True, the know-nothings of the far right would oppose any educated president who acts like they are educated. They just can’t stand things like facts as they show that right wing policies make no sense. The right wing base also hates America for our freedoms, desiring to replace our liberal heritage with religious their religious beliefs. There are reasons besides being black that Republicans dislike Obama. This does change the fact that racism is endemic in the conservative movement and being black did lead to immediate and unreasonable opposition to Obama. If conservatives were willing to look at Obama’s actual beliefs, they might never agree with him on some social issues, but they would see that he is relatively conservative on many economic issues and is willing to compromise on quite a bit. Of course Obama may hold the view of  an Eisenhower Republican on many issues, but to the far right Eisenhower was suspected of being a Communist.

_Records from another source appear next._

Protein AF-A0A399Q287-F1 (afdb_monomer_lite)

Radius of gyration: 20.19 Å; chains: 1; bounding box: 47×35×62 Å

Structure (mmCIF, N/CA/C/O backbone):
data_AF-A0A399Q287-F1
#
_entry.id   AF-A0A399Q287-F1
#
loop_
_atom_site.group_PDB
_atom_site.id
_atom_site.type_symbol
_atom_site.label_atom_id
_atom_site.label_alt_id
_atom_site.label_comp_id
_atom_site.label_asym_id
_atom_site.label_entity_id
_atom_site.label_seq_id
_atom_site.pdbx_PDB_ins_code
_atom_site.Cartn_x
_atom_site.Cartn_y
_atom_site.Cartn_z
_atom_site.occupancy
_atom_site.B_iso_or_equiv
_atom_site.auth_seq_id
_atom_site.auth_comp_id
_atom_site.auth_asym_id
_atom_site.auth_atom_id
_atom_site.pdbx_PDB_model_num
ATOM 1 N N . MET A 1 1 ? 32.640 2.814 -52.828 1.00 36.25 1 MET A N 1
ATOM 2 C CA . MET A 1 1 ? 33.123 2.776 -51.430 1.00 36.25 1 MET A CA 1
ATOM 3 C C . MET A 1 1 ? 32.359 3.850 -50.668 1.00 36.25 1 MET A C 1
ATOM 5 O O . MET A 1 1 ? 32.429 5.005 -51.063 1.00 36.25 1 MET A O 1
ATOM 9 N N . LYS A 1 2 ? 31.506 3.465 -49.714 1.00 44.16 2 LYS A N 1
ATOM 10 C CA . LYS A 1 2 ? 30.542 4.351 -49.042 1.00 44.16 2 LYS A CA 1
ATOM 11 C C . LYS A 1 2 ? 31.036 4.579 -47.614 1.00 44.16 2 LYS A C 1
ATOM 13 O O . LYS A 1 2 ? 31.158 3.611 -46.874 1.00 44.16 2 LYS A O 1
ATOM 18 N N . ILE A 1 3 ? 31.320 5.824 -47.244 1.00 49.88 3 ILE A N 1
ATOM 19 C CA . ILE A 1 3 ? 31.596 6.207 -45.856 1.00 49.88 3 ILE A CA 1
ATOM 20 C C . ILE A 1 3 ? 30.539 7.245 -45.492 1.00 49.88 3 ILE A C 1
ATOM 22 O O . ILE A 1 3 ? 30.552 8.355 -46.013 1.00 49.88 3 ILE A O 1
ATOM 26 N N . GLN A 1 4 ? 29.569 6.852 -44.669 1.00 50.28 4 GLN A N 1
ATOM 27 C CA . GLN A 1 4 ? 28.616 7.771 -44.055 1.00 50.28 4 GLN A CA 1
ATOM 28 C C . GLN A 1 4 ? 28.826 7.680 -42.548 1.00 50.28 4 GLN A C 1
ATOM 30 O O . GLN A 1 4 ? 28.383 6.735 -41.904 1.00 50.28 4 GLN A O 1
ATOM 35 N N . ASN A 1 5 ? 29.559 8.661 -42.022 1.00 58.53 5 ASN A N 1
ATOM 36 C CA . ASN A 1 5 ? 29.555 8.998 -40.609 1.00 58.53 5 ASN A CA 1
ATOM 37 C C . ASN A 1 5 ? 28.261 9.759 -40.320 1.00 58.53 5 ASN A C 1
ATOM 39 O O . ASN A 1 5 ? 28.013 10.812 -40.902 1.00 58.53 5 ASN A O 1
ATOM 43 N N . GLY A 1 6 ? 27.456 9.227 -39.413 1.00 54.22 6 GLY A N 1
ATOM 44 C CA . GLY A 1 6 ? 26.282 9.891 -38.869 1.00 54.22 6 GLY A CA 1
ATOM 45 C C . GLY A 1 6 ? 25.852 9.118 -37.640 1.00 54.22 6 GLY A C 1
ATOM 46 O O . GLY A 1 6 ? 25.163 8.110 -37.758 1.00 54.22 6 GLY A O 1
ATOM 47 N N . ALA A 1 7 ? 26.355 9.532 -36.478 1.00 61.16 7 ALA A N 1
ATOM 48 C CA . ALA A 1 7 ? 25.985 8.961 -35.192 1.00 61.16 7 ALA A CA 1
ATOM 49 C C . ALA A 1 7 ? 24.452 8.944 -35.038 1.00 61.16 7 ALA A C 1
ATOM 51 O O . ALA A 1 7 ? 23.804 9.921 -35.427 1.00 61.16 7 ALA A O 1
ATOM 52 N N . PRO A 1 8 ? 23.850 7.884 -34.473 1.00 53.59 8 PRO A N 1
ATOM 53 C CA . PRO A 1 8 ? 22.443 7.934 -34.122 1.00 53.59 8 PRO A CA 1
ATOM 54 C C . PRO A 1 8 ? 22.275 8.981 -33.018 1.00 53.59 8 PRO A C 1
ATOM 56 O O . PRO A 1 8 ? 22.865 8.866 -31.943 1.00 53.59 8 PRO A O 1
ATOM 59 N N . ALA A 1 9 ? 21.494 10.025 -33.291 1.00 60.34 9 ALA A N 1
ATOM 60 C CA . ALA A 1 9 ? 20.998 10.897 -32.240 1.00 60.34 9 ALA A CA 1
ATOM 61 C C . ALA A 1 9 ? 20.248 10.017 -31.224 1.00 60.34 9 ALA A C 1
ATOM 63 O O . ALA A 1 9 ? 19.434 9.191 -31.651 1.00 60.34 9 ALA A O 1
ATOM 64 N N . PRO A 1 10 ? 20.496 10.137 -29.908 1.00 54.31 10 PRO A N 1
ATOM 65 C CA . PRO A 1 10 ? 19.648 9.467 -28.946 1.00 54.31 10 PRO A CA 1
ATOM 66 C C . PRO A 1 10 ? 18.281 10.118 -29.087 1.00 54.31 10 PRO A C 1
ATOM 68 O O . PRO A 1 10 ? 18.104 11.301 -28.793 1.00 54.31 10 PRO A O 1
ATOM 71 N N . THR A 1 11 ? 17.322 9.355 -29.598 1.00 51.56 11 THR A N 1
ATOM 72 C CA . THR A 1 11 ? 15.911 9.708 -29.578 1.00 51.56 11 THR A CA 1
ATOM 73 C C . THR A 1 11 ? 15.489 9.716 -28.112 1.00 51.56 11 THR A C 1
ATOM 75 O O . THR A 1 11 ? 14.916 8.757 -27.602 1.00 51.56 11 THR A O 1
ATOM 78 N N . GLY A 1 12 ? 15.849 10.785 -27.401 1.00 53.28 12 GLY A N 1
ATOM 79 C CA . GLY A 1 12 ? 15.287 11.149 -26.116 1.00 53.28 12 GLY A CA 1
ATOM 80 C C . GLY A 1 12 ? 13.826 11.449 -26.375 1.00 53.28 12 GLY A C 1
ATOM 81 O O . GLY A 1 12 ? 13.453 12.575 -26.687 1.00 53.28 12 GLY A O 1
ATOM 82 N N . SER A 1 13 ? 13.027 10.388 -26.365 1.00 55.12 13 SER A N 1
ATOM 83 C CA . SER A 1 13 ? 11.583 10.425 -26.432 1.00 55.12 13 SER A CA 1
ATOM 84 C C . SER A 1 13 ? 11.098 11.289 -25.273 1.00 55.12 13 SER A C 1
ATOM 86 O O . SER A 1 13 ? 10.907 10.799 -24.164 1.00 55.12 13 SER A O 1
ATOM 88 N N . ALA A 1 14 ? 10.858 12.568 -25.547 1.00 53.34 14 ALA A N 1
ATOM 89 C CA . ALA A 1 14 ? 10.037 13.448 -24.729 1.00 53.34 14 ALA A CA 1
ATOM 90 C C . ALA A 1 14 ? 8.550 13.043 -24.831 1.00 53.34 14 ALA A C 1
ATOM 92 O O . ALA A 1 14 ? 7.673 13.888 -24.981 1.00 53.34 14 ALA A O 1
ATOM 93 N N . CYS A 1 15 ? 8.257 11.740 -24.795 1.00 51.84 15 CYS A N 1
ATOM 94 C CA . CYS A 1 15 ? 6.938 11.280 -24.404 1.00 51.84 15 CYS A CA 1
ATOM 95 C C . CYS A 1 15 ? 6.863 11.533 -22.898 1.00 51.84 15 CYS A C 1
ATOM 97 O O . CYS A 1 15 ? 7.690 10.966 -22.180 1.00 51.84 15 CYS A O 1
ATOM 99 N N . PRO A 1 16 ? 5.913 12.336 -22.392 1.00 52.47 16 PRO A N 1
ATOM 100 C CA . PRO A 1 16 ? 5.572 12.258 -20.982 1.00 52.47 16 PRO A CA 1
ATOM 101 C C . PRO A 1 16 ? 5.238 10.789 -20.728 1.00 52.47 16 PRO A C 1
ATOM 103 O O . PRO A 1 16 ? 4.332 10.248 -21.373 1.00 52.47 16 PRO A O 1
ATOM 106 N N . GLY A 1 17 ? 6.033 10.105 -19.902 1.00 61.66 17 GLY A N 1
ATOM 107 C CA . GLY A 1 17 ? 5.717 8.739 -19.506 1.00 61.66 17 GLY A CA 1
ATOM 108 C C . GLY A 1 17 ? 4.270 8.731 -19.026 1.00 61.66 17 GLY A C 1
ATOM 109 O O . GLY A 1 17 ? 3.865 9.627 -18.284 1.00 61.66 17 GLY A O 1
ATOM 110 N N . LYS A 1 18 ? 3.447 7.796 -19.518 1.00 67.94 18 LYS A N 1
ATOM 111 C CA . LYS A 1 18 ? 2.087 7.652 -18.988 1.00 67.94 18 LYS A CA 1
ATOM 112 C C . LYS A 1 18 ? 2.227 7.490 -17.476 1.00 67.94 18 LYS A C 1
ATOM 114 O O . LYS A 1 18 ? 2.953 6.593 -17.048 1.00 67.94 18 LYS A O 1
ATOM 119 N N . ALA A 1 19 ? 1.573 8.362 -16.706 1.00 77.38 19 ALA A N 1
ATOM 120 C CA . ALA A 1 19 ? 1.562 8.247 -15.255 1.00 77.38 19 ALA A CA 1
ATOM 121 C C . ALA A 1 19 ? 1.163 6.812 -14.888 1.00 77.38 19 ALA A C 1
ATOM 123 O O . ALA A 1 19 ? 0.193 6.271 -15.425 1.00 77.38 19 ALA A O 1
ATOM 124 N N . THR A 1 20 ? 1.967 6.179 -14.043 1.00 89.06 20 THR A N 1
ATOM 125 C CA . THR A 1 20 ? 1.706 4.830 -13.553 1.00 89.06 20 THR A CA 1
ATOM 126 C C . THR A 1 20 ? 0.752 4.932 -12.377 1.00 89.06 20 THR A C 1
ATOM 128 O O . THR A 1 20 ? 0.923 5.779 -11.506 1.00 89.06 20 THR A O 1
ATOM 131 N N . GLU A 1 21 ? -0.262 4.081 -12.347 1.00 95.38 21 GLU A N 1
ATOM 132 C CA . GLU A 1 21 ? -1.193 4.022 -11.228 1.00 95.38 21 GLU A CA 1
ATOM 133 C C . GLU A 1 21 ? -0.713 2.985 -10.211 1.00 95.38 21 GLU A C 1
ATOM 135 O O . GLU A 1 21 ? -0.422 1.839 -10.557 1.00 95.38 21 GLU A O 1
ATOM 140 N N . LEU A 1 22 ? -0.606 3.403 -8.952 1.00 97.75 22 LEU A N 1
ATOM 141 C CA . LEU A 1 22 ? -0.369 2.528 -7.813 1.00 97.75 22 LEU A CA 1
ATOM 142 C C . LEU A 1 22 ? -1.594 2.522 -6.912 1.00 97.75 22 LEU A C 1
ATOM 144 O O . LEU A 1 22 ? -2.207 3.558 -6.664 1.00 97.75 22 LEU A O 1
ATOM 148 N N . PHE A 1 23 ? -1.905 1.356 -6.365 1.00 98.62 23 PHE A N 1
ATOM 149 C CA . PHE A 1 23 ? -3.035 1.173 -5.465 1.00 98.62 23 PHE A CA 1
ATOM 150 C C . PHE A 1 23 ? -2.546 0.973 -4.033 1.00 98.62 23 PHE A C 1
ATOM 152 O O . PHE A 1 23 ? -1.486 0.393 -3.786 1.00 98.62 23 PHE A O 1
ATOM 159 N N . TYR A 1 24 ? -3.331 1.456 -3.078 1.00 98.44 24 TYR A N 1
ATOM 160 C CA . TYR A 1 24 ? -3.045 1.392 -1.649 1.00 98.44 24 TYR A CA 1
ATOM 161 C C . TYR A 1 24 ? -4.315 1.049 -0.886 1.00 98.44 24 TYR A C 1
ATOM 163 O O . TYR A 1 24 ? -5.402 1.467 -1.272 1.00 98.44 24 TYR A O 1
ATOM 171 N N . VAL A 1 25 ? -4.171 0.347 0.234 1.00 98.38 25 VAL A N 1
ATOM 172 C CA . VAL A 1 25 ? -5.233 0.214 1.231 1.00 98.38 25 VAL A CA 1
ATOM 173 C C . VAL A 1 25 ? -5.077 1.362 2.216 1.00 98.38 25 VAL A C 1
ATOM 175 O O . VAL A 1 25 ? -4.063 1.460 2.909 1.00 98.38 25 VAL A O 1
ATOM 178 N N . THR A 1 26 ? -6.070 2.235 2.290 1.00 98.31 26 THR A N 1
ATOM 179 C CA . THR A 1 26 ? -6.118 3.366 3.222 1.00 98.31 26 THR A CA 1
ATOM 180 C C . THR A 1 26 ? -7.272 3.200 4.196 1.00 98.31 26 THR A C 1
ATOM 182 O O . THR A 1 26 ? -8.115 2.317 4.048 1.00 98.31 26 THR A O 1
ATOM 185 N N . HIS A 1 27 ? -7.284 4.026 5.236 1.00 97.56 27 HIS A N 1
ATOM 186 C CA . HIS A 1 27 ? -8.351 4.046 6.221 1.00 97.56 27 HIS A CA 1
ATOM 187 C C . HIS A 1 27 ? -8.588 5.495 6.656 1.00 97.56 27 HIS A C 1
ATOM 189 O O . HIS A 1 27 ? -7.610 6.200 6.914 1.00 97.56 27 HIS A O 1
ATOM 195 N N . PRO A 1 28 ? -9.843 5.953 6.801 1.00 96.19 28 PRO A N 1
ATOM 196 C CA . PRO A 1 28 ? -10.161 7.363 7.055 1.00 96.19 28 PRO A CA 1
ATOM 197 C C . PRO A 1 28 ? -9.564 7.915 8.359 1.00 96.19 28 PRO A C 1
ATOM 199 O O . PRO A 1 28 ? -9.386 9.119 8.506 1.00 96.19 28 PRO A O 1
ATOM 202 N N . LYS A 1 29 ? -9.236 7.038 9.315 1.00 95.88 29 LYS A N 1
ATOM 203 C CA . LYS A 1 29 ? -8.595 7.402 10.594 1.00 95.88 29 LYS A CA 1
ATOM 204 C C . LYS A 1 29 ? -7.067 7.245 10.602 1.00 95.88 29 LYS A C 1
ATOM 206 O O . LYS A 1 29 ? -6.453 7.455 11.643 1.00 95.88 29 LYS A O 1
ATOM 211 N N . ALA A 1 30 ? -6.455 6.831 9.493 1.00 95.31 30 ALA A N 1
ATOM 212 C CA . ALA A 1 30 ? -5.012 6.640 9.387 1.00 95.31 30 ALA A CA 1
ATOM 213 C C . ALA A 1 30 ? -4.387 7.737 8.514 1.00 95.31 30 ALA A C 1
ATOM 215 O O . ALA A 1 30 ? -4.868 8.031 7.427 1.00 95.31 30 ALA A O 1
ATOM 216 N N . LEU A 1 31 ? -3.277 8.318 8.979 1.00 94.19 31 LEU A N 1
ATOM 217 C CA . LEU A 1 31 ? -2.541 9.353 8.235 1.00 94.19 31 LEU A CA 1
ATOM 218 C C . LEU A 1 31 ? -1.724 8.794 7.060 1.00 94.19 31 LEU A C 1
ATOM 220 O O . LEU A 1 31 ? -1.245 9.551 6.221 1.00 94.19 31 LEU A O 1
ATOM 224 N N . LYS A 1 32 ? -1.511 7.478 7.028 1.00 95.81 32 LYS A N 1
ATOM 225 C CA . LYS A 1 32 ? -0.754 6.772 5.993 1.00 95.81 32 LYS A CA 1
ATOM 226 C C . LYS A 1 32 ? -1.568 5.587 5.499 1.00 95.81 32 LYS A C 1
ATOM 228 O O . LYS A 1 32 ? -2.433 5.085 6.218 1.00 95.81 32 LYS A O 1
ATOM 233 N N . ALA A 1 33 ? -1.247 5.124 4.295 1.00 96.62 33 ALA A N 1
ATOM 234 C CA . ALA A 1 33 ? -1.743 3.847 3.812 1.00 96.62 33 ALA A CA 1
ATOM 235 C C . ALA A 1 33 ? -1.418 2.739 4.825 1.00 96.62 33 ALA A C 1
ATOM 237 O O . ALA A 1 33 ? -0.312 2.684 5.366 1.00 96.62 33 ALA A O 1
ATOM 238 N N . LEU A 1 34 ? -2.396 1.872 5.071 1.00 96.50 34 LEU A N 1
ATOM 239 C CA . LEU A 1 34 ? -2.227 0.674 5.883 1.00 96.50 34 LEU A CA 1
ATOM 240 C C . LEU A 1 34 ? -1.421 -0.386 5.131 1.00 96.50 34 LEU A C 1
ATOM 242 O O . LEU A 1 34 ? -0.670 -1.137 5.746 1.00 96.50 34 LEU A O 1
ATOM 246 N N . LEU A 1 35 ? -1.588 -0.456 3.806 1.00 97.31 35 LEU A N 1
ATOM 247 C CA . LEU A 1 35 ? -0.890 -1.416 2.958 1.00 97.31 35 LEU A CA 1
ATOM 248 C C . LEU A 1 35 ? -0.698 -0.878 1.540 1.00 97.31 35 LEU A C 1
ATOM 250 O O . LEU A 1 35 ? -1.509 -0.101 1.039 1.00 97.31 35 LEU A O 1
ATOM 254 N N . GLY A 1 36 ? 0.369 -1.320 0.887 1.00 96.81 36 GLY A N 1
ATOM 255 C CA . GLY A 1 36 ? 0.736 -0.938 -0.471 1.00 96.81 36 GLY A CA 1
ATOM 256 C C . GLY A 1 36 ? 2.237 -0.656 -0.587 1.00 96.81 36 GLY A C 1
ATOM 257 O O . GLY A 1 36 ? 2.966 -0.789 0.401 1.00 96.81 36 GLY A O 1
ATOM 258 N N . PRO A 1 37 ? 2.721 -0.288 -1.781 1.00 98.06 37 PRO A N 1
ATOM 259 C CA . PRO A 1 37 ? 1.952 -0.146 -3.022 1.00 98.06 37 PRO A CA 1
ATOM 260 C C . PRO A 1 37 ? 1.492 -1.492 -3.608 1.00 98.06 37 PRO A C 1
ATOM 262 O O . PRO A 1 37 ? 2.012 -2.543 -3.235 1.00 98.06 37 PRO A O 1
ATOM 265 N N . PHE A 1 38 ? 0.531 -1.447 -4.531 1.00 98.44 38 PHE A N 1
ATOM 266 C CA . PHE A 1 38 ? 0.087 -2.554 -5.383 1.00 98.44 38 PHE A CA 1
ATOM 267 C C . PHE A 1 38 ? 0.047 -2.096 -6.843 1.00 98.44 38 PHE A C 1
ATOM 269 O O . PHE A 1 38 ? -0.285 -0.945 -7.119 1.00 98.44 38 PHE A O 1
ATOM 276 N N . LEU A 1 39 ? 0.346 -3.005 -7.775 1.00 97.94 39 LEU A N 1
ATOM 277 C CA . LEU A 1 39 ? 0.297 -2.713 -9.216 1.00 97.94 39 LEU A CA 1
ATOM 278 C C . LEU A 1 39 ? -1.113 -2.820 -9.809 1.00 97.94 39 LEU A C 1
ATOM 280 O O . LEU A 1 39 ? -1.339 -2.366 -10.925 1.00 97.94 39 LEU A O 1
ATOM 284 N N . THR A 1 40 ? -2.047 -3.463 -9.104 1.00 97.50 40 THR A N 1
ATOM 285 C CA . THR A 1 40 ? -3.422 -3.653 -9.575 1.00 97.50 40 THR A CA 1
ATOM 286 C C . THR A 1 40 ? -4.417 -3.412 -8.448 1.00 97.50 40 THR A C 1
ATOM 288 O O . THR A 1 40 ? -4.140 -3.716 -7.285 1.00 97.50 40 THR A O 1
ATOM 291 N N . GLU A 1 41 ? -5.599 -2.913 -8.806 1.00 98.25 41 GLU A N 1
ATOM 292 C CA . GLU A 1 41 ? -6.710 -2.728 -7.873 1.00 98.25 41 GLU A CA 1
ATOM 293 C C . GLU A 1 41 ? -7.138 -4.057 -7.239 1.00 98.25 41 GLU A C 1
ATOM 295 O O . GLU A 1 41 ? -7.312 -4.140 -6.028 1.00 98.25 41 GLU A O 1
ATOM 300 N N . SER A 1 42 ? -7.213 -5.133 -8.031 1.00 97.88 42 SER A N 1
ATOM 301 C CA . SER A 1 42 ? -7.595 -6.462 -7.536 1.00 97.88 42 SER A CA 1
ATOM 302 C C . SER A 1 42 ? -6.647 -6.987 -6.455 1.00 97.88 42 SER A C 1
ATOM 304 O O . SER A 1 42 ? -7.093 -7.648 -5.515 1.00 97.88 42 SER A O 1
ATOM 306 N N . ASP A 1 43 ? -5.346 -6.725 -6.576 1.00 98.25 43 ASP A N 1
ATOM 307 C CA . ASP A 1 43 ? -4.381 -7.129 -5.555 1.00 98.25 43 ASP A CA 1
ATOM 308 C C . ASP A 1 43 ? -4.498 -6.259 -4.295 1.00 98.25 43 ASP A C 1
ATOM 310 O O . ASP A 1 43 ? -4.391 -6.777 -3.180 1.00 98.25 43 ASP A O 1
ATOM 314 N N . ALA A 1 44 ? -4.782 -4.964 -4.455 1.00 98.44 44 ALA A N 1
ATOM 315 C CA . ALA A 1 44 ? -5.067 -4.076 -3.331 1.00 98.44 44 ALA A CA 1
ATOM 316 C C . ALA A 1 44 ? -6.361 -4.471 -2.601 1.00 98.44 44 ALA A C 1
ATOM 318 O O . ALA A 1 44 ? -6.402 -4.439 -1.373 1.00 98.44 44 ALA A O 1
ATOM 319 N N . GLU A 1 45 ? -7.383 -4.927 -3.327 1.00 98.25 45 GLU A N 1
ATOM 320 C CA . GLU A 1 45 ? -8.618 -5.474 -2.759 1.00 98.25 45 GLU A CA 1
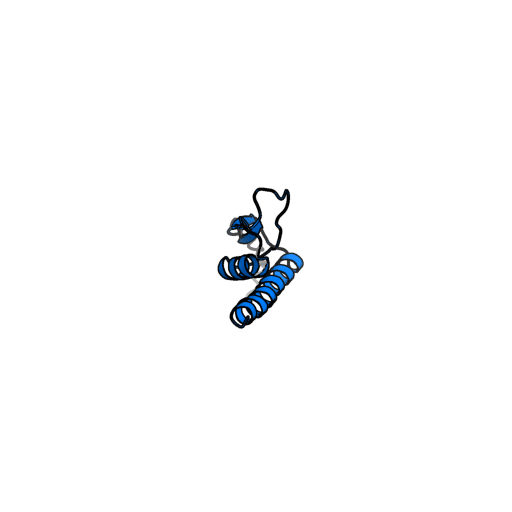ATOM 321 C C . GLU A 1 45 ? -8.359 -6.759 -1.965 1.00 98.25 45 GLU A C 1
ATOM 323 O O . GLU A 1 45 ? -8.857 -6.900 -0.846 1.00 98.25 45 GLU A O 1
ATOM 328 N N . CYS A 1 46 ? -7.498 -7.656 -2.463 1.00 97.81 46 CYS A N 1
ATOM 329 C CA . CYS A 1 46 ? -7.026 -8.789 -1.660 1.00 97.81 46 CYS A CA 1
ATOM 330 C C . CYS A 1 46 ? -6.364 -8.296 -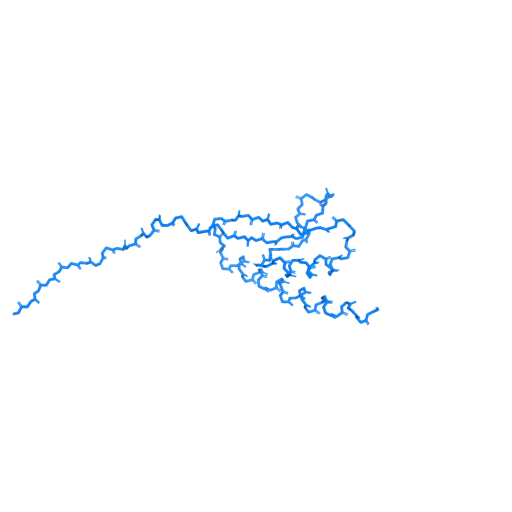0.363 1.00 97.81 46 CYS A C 1
ATOM 332 O O . CYS A 1 46 ? -6.634 -8.827 0.714 1.00 97.81 46 CYS A O 1
ATOM 334 N N . GLY A 1 47 ? -5.536 -7.250 -0.446 1.00 97.56 47 GLY A N 1
ATOM 335 C CA . GLY A 1 47 ? -4.918 -6.612 0.717 1.00 97.56 47 GLY A CA 1
ATOM 336 C C . GLY A 1 47 ? -5.939 -6.042 1.706 1.00 97.56 47 GLY A C 1
ATOM 337 O O . GLY A 1 47 ? -5.805 -6.246 2.913 1.00 97.56 47 GLY A O 1
ATOM 338 N N . ARG A 1 4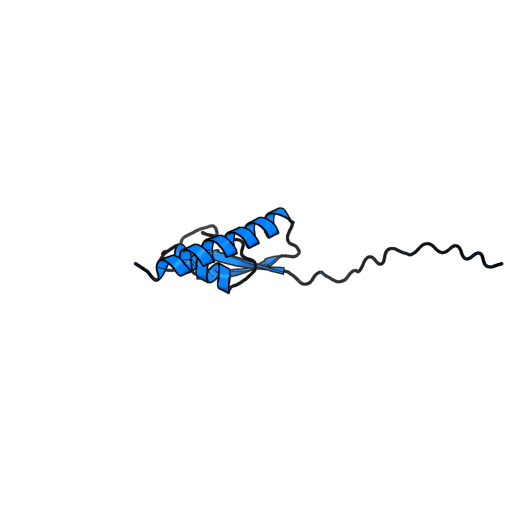8 ? -6.995 -5.386 1.213 1.00 97.62 48 ARG A N 1
ATOM 339 C CA . ARG A 1 48 ? -8.095 -4.846 2.027 1.00 97.62 48 ARG A CA 1
ATOM 340 C C . ARG A 1 48 ? -8.841 -5.959 2.765 1.00 97.62 48 ARG A C 1
ATOM 342 O O . ARG A 1 48 ? -9.094 -5.827 3.962 1.00 97.62 48 ARG A O 1
ATOM 349 N N . VAL A 1 49 ? -9.132 -7.071 2.082 1.00 95.88 49 VAL A N 1
ATOM 350 C CA . VAL A 1 49 ? -9.751 -8.267 2.682 1.00 95.88 49 VAL A CA 1
ATOM 351 C C . VAL A 1 49 ? -8.859 -8.863 3.774 1.00 95.88 49 VAL A C 1
ATOM 353 O O . VAL A 1 49 ? -9.344 -9.159 4.866 1.00 95.88 49 VAL A O 1
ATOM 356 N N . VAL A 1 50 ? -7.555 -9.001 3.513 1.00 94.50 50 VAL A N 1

The other most important confession from Frum is on the role of the right wing noise machine:

The actor Hugh Grant once bitterly characterized his PR team as “the people I pay to lie to me.” Politicians do not always need to tell the truth, but they always need to hear it. Yet hearing the truth has become harder and harder for Republicans. It takes a very unusual spin artist to remember that what he or she is saying isn’t actually true. Non-politicians say what they believe. Politicians sooner or later arrive at the point where they believe what they say. They have become prisoners of their own artificial reality, with no easy access to the larger truths outside. This entombment in their own artificial reality was revealed to the entire TV-watching world in Karl Rove’s Fox News election night outburst against the Ohio 2012 ballot results. It was the same entombment that blinded Republicans to the most likely outcome of their no-compromise stance on Obamacare—and now again today to the most likely outcome of the government shutdown/debt ceiling fight they started.

The false narrative created by the far right is a dangerous threat to democracy due to the need for an informed electorate. It becomes even more dangerous when conservative politicians believe their own lies.